‘We Are First Humans:' After New Zealand Massacre, Vt. Prayer Service Unites People of Different Faiths

The leader of a Burlington synagogue reached out to a nearby mosque after the killings in two New Zealand mosques to ask if they could pray together

A prayer service at a Vermont mosque Friday aimed to reach across what can often seem like cultural boundaries.

“I think it says something about hope,” Dexter Mahaffey of Vermont Commons School, one of the guests at the gathering, said about the inclusivity of the service.

The Islamic Society of Vermont welcomed members of Burlington’s Ohavi Zedek Synagogue and eighth graders from South Burlington’s Vermont Commons School into its Friday afternoon prayers, reminding them Islam is a religion of peace.

The service saw Muslims, Jews, Christians, and people with other beliefs coming together with common goals of gaining cultural awareness, understanding, new connections, and friendship.

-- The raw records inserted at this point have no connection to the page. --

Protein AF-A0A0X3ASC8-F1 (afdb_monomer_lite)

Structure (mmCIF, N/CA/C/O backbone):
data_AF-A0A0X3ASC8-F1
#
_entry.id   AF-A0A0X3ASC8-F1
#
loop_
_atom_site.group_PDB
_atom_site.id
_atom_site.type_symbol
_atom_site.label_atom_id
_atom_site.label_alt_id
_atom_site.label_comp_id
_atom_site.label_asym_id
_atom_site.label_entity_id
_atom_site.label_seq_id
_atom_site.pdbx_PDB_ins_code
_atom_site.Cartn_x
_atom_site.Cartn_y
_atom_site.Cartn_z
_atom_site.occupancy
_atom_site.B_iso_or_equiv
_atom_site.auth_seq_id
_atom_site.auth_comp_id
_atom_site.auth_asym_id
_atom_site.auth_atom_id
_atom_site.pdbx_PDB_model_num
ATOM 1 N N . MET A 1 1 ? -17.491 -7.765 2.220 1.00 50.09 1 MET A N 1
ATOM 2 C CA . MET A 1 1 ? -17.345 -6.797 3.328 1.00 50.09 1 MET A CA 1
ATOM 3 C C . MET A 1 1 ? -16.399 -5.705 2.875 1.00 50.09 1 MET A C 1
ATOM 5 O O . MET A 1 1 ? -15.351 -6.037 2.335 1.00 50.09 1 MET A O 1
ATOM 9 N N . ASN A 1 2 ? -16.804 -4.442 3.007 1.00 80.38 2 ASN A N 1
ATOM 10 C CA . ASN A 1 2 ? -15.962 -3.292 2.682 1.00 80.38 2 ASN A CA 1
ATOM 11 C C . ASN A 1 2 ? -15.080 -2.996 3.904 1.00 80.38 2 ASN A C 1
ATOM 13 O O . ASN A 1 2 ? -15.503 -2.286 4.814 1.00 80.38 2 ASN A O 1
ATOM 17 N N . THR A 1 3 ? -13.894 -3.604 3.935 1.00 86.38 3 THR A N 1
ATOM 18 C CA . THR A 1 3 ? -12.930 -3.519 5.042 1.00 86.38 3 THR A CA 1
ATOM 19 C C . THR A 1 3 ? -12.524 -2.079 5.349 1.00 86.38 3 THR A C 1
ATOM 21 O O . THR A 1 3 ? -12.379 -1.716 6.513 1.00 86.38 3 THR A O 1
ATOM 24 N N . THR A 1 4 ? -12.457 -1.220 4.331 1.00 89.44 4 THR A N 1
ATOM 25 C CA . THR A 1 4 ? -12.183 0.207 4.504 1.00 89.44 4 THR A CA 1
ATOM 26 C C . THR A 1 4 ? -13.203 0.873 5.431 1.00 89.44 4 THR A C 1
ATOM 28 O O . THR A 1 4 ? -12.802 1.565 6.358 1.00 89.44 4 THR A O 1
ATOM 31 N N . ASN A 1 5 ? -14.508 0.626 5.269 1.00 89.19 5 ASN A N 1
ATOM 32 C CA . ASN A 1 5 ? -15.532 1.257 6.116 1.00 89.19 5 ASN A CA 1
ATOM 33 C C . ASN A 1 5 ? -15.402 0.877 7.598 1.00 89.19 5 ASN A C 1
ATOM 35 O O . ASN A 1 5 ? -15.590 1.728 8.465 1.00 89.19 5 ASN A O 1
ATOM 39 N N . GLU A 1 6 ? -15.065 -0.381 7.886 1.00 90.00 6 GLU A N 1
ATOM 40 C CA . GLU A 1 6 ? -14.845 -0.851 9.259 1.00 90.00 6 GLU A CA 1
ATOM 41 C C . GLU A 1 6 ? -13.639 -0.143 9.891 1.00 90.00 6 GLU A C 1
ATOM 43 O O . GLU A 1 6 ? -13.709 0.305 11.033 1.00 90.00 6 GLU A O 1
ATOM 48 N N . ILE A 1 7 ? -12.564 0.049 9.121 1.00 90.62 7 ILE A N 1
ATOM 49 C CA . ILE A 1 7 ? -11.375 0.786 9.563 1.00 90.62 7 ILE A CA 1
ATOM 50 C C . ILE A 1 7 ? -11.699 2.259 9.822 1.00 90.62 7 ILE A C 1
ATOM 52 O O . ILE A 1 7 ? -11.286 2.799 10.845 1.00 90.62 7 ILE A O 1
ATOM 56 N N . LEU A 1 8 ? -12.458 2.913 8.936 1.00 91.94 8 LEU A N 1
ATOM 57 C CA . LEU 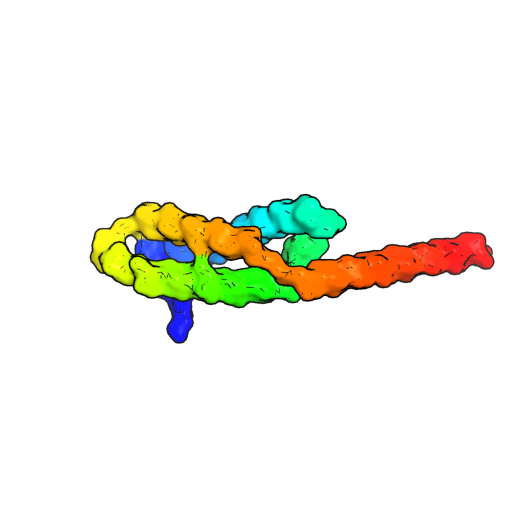A 1 8 ? -12.851 4.315 9.122 1.00 91.94 8 LEU A CA 1
ATOM 58 C C . LEU A 1 8 ? -13.640 4.510 10.420 1.00 91.94 8 LEU A C 1
ATOM 60 O O . LEU A 1 8 ? -13.376 5.453 11.166 1.00 91.94 8 LEU A O 1
ATOM 64 N N . GLN A 1 9 ? -14.574 3.601 10.711 1.00 88.44 9 GLN A N 1
ATOM 65 C CA . GLN A 1 9 ? -15.350 3.631 11.950 1.00 88.44 9 GLN A CA 1
ATOM 66 C C . GLN A 1 9 ? -14.467 3.385 13.177 1.00 88.44 9 GLN A C 1
ATOM 68 O O . GLN A 1 9 ? -14.524 4.165 14.127 1.00 88.44 9 GLN A O 1
ATOM 73 N N . ALA A 1 10 ? -13.620 2.353 13.133 1.00 87.31 10 ALA A N 1
ATOM 74 C CA . ALA A 1 10 ? -12.741 1.983 14.239 1.00 87.31 10 ALA A CA 1
ATOM 75 C C . ALA A 1 10 ? -11.730 3.087 14.583 1.00 87.31 10 ALA A C 1
ATOM 77 O O . ALA A 1 10 ? -11.507 3.390 15.751 1.00 87.31 10 ALA A O 1
ATOM 78 N N . LEU A 1 11 ? -11.147 3.727 13.568 1.00 88.62 11 LEU A N 1
ATOM 79 C CA . LEU A 1 11 ? -10.169 4.801 13.751 1.00 88.62 11 LEU A CA 1
ATOM 80 C C . LEU A 1 11 ? -10.821 6.173 13.957 1.00 88.62 11 LEU A C 1
ATOM 82 O O . LEU A 1 11 ? -10.163 7.105 14.413 1.00 88.62 11 LEU A O 1
ATOM 86 N N . GLY A 1 12 ? -12.107 6.322 13.628 1.00 89.44 12 GLY A N 1
ATOM 87 C CA . GLY A 1 12 ? -12.805 7.604 13.674 1.00 89.44 12 GLY A CA 1
ATOM 88 C C . GLY A 1 12 ? -12.217 8.648 12.723 1.00 89.44 12 GLY A C 1
ATOM 89 O O . GLY A 1 12 ? -12.204 9.829 13.064 1.00 89.44 12 GLY A O 1
ATOM 90 N N . ILE A 1 13 ? -11.714 8.215 11.566 1.00 90.50 13 ILE A N 1
ATOM 91 C CA . ILE A 1 13 ? -11.115 9.079 10.542 1.00 90.50 13 ILE A CA 1
ATOM 92 C C . ILE A 1 13 ? -11.991 9.126 9.291 1.00 90.50 13 ILE A C 1
ATOM 94 O O . ILE A 1 13 ? -12.773 8.218 9.009 1.00 90.50 13 ILE A O 1
ATOM 98 N N . SER A 1 14 ? -11.844 10.191 8.512 1.00 93.88 14 SER A N 1
ATOM 99 C CA . SER A 1 14 ? -12.493 10.310 7.207 1.00 93.88 14 SER A CA 1
ATOM 100 C C . SER A 1 14 ? -11.834 9.415 6.155 1.00 93.88 14 SER A C 1
ATOM 102 O O . SER A 1 14 ? -10.649 9.085 6.246 1.00 93.88 14 SER A O 1
ATOM 104 N N . TYR A 1 15 ? -12.588 9.097 5.098 1.00 93.88 15 TYR A N 1
ATOM 105 C CA . TYR A 1 15 ? -12.048 8.402 3.926 1.00 93.88 15 TYR A CA 1
ATOM 106 C C . TYR A 1 15 ? -10.816 9.115 3.356 1.00 93.88 15 TYR A C 1
ATOM 108 O O . TYR A 1 15 ? -9.824 8.465 3.059 1.00 93.88 15 TYR A O 1
ATOM 116 N N . TRP A 1 16 ? -10.840 10.449 3.272 1.00 95.25 16 TRP A N 1
ATOM 117 C CA . TRP A 1 16 ? -9.723 11.242 2.755 1.00 95.25 16 TRP A CA 1
ATOM 118 C C . TRP A 1 16 ? -8.447 11.096 3.582 1.00 95.25 16 TRP A C 1
ATOM 120 O O . TRP A 1 16 ? -7.367 10.956 3.018 1.00 95.25 16 TRP A O 1
ATOM 130 N N . GLN A 1 17 ? -8.562 11.098 4.913 1.00 93.38 17 GLN A N 1
ATOM 131 C CA . GLN A 1 17 ? -7.413 10.882 5.797 1.00 93.38 17 GLN A CA 1
ATOM 132 C C . GLN A 1 17 ? -6.829 9.480 5.609 1.00 93.38 17 GLN A C 1
ATOM 134 O O . GLN A 1 17 ? -5.611 9.322 5.544 1.00 93.38 17 GLN A O 1
ATOM 139 N N . TYR A 1 18 ? -7.693 8.472 5.483 1.00 93.88 18 TYR A N 1
ATOM 140 C CA . TYR A 1 18 ? -7.265 7.096 5.262 1.00 93.88 18 TYR A CA 1
ATOM 141 C C . TYR A 1 18 ? -6.621 6.887 3.887 1.00 93.88 18 TYR A C 1
ATOM 143 O O . TYR A 1 18 ? -5.558 6.278 3.785 1.00 93.88 18 TYR A O 1
ATOM 151 N N . ASP A 1 19 ? -7.237 7.419 2.833 1.00 94.12 19 ASP A N 1
ATOM 152 C CA . ASP A 1 19 ? -6.725 7.324 1.469 1.00 94.12 19 ASP A CA 1
ATOM 153 C C . ASP A 1 19 ? -5.379 8.042 1.337 1.00 94.12 19 ASP A C 1
ATOM 155 O O . ASP A 1 19 ? -4.430 7.480 0.794 1.00 94.12 19 ASP A O 1
ATOM 159 N N . HIS A 1 20 ? -5.247 9.225 1.946 1.00 94.88 20 HIS A N 1
ATOM 160 C CA . HIS A 1 20 ? -3.977 9.938 2.013 1.00 94.88 20 HIS A CA 1
ATOM 161 C C . HIS A 1 20 ? -2.893 9.127 2.736 1.00 94.88 20 HIS A C 1
ATOM 163 O O . HIS A 1 20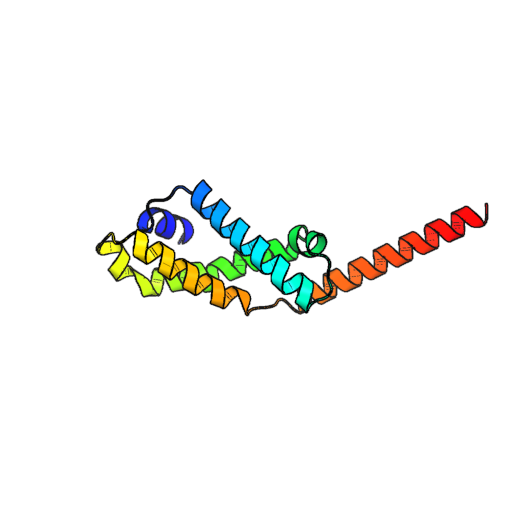 ? -1.770 9.033 2.247 1.00 94.88 20 HIS A O 1
ATOM 169 N N . TYR A 1 21 ? -3.217 8.498 3.870 1.00 93.44 21 TYR A N 1
ATOM 170 C CA . TYR A 1 21 ? -2.280 7.629 4.589 1.00 93.44 21 TYR A CA 1
ATOM 171 C C . TYR A 1 21 ? -1.832 6.430 3.741 1.00 93.44 21 TYR A C 1
ATOM 173 O O . TYR A 1 21 ? -0.639 6.120 3.669 1.00 93.44 21 TYR A O 1
ATOM 181 N N . ARG A 1 22 ? -2.771 5.771 3.054 1.00 94.25 22 ARG A N 1
ATOM 182 C CA . ARG A 1 22 ? -2.469 4.653 2.153 1.00 94.25 22 ARG A CA 1
ATOM 183 C C . ARG A 1 22 ? -1.574 5.092 0.992 1.00 94.25 22 ARG A C 1
ATOM 185 O O . ARG A 1 22 ? -0.627 4.385 0.656 1.00 94.25 22 ARG A O 1
ATOM 192 N N . GLU A 1 23 ? -1.826 6.269 0.428 1.00 94.94 23 GLU A N 1
ATOM 193 C CA . GLU A 1 23 ? -1.010 6.859 -0.636 1.00 94.94 23 GLU A CA 1
ATOM 194 C C . GLU A 1 23 ? 0.411 7.203 -0.149 1.00 94.94 23 GLU A C 1
ATOM 196 O O . GLU A 1 23 ? 1.390 6.901 -0.830 1.00 94.94 23 GLU A O 1
ATOM 201 N N . GLN A 1 24 ? 0.561 7.736 1.069 1.00 94.56 24 GLN A N 1
ATOM 202 C CA . GLN A 1 24 ? 1.878 7.952 1.686 1.00 94.56 24 GLN A CA 1
ATOM 203 C C . GLN A 1 24 ? 2.649 6.637 1.872 1.00 94.56 24 GLN A C 1
ATOM 205 O O . GLN A 1 24 ? 3.850 6.574 1.594 1.00 94.56 24 GLN A O 1
ATOM 210 N N . CYS A 1 25 ? 1.968 5.576 2.311 1.00 93.62 25 CYS A N 1
ATOM 211 C CA . CYS A 1 25 ? 2.571 4.251 2.445 1.00 93.62 25 CYS A CA 1
ATOM 212 C C . CYS A 1 25 ? 2.986 3.680 1.082 1.00 93.62 25 CYS A C 1
ATOM 214 O O . CYS A 1 25 ? 4.068 3.102 0.964 1.00 93.62 25 CYS A O 1
ATOM 216 N N . PHE A 1 26 ? 2.170 3.877 0.042 1.00 94.62 26 PHE A N 1
ATOM 217 C CA . PHE A 1 26 ? 2.505 3.477 -1.324 1.00 94.62 26 PHE A CA 1
ATOM 218 C C . PHE A 1 26 ? 3.735 4.220 -1.852 1.00 94.62 26 PHE A C 1
ATOM 220 O O . PHE A 1 26 ? 4.649 3.605 -2.404 1.00 94.62 26 PHE A O 1
ATOM 227 N N . TYR A 1 27 ? 3.805 5.531 -1.629 1.00 94.75 27 TYR A N 1
ATOM 228 C CA . TYR A 1 27 ? 4.958 6.330 -2.023 1.00 94.75 27 TYR A CA 1
ATOM 229 C C . TYR A 1 27 ? 6.237 5.888 -1.296 1.00 94.75 27 TYR A C 1
ATOM 231 O O . TYR A 1 27 ? 7.266 5.682 -1.941 1.00 94.75 27 TYR A O 1
ATOM 239 N N . ARG A 1 28 ? 6.176 5.648 0.025 1.00 92.81 28 ARG A N 1
ATOM 240 C CA . ARG A 1 28 ? 7.310 5.111 0.802 1.00 92.81 28 ARG A CA 1
ATOM 241 C C . ARG A 1 28 ? 7.767 3.754 0.271 1.00 92.81 28 ARG A C 1
ATOM 243 O O . ARG A 1 28 ? 8.960 3.549 0.060 1.00 92.81 28 ARG A O 1
ATOM 250 N N . TRP A 1 29 ? 6.821 2.865 -0.022 1.00 93.00 29 TRP A N 1
ATOM 251 C CA . TRP A 1 29 ? 7.107 1.579 -0.652 1.00 93.00 29 TRP A CA 1
ATOM 252 C C . TRP A 1 29 ? 7.833 1.766 -1.995 1.00 93.00 29 TRP A C 1
ATOM 254 O O . TRP A 1 29 ? 8.854 1.124 -2.239 1.00 93.00 29 TRP A O 1
ATOM 264 N N . CYS A 1 30 ? 7.381 2.700 -2.840 1.00 93.25 30 CYS A N 1
ATOM 265 C CA . CYS A 1 30 ? 8.042 3.007 -4.111 1.00 93.25 30 CYS A CA 1
ATOM 266 C C . CYS A 1 30 ? 9.479 3.515 -3.922 1.00 93.25 30 CYS A C 1
ATOM 268 O O . CYS A 1 30 ? 10.353 3.091 -4.675 1.00 93.25 30 CYS A O 1
ATOM 270 N N . ILE A 1 31 ? 9.738 4.369 -2.920 1.00 92.81 31 ILE A N 1
ATOM 271 C CA . ILE A 1 31 ? 11.094 4.835 -2.574 1.00 92.81 31 ILE A CA 1
ATOM 272 C C . ILE A 1 31 ? 12.000 3.644 -2.251 1.00 92.81 31 ILE A C 1
ATOM 274 O O . ILE A 1 31 ? 13.078 3.492 -2.820 1.00 92.81 31 ILE A O 1
ATOM 278 N N . GLU A 1 32 ? 11.595 2.781 -1.323 1.00 90.06 32 GLU A N 1
ATOM 279 C CA . GLU A 1 32 ? 12.452 1.669 -0.901 1.00 90.06 32 GLU A CA 1
ATOM 280 C C . GLU A 1 32 ? 12.776 0.724 -2.055 1.00 90.06 32 GLU A C 1
ATOM 282 O O . GLU A 1 32 ? 13.893 0.212 -2.192 1.00 90.06 32 GLU A O 1
ATOM 287 N N . HIS A 1 33 ? 11.781 0.491 -2.901 1.00 89.62 33 HIS A N 1
ATOM 288 C CA . HIS A 1 33 ? 11.876 -0.474 -3.974 1.00 89.62 33 HIS A CA 1
ATOM 289 C C . HIS A 1 33 ? 12.506 0.091 -5.239 1.00 89.62 33 HIS A C 1
ATOM 291 O O . HIS A 1 33 ? 13.075 -0.698 -5.998 1.00 89.62 33 HIS A O 1
ATOM 297 N N . SER A 1 34 ? 12.532 1.415 -5.429 1.00 92.19 34 SER A N 1
ATOM 298 C CA . SER A 1 34 ? 13.348 2.058 -6.466 1.00 92.19 34 SER A CA 1
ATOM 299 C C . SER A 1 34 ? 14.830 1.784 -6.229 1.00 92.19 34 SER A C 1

“It basically illustrates that we are first humans—all of us,” said Nedzad Halilovic, the president of the Islamic Society of Vermont. “Doesn’t matter our religion, color, we are just first human.”

The visits followed last month’s gun massacre at two New Zealand mosques, in what police there labelled a terrorist act.

Fifty murder charges and more than three-dozen attempted murder charges have been filed against the suspect–an apparent white supremacist.

Back home, the Islamic Society of Vermont said it really felt embraced after the attacks, by a flood of cards, emails, and flowers from neighbors, including from a nearby Congregational Church.

“We are a part of this community,” Halilovic said, adding that he’s proud the center has bonds with so many from other faiths.

While it was the New Zealand tragedy that inspired Rabbi Amy Small of the Ohavi Zedek Synagogue to reach out to the Islamic Society of Vermont and ask to worship in solidarity at the mosque, she promised regular meetings, meals, and other get-togethers throughout the year.

“I was praying for us to be one whole community,” Small said. “I was praying for God to give us the opportunity to take this feeling of friendship and expand it out into the whole world.”

“Even in our community that is progressive and forward-thinking, we always need to be engaging with each other across all sorts of potential divides, and making those not divides—but making those bridges,” Mahaffey said of the cultural learning the Vermont Commons School hopes its students gained from visiting the mosque.

Mahaffey said bringing together people from diverse backgrounds under one roof, where they can engage with each other and learn from one another with open hearts and minds, is an ideal the whole country should strive for.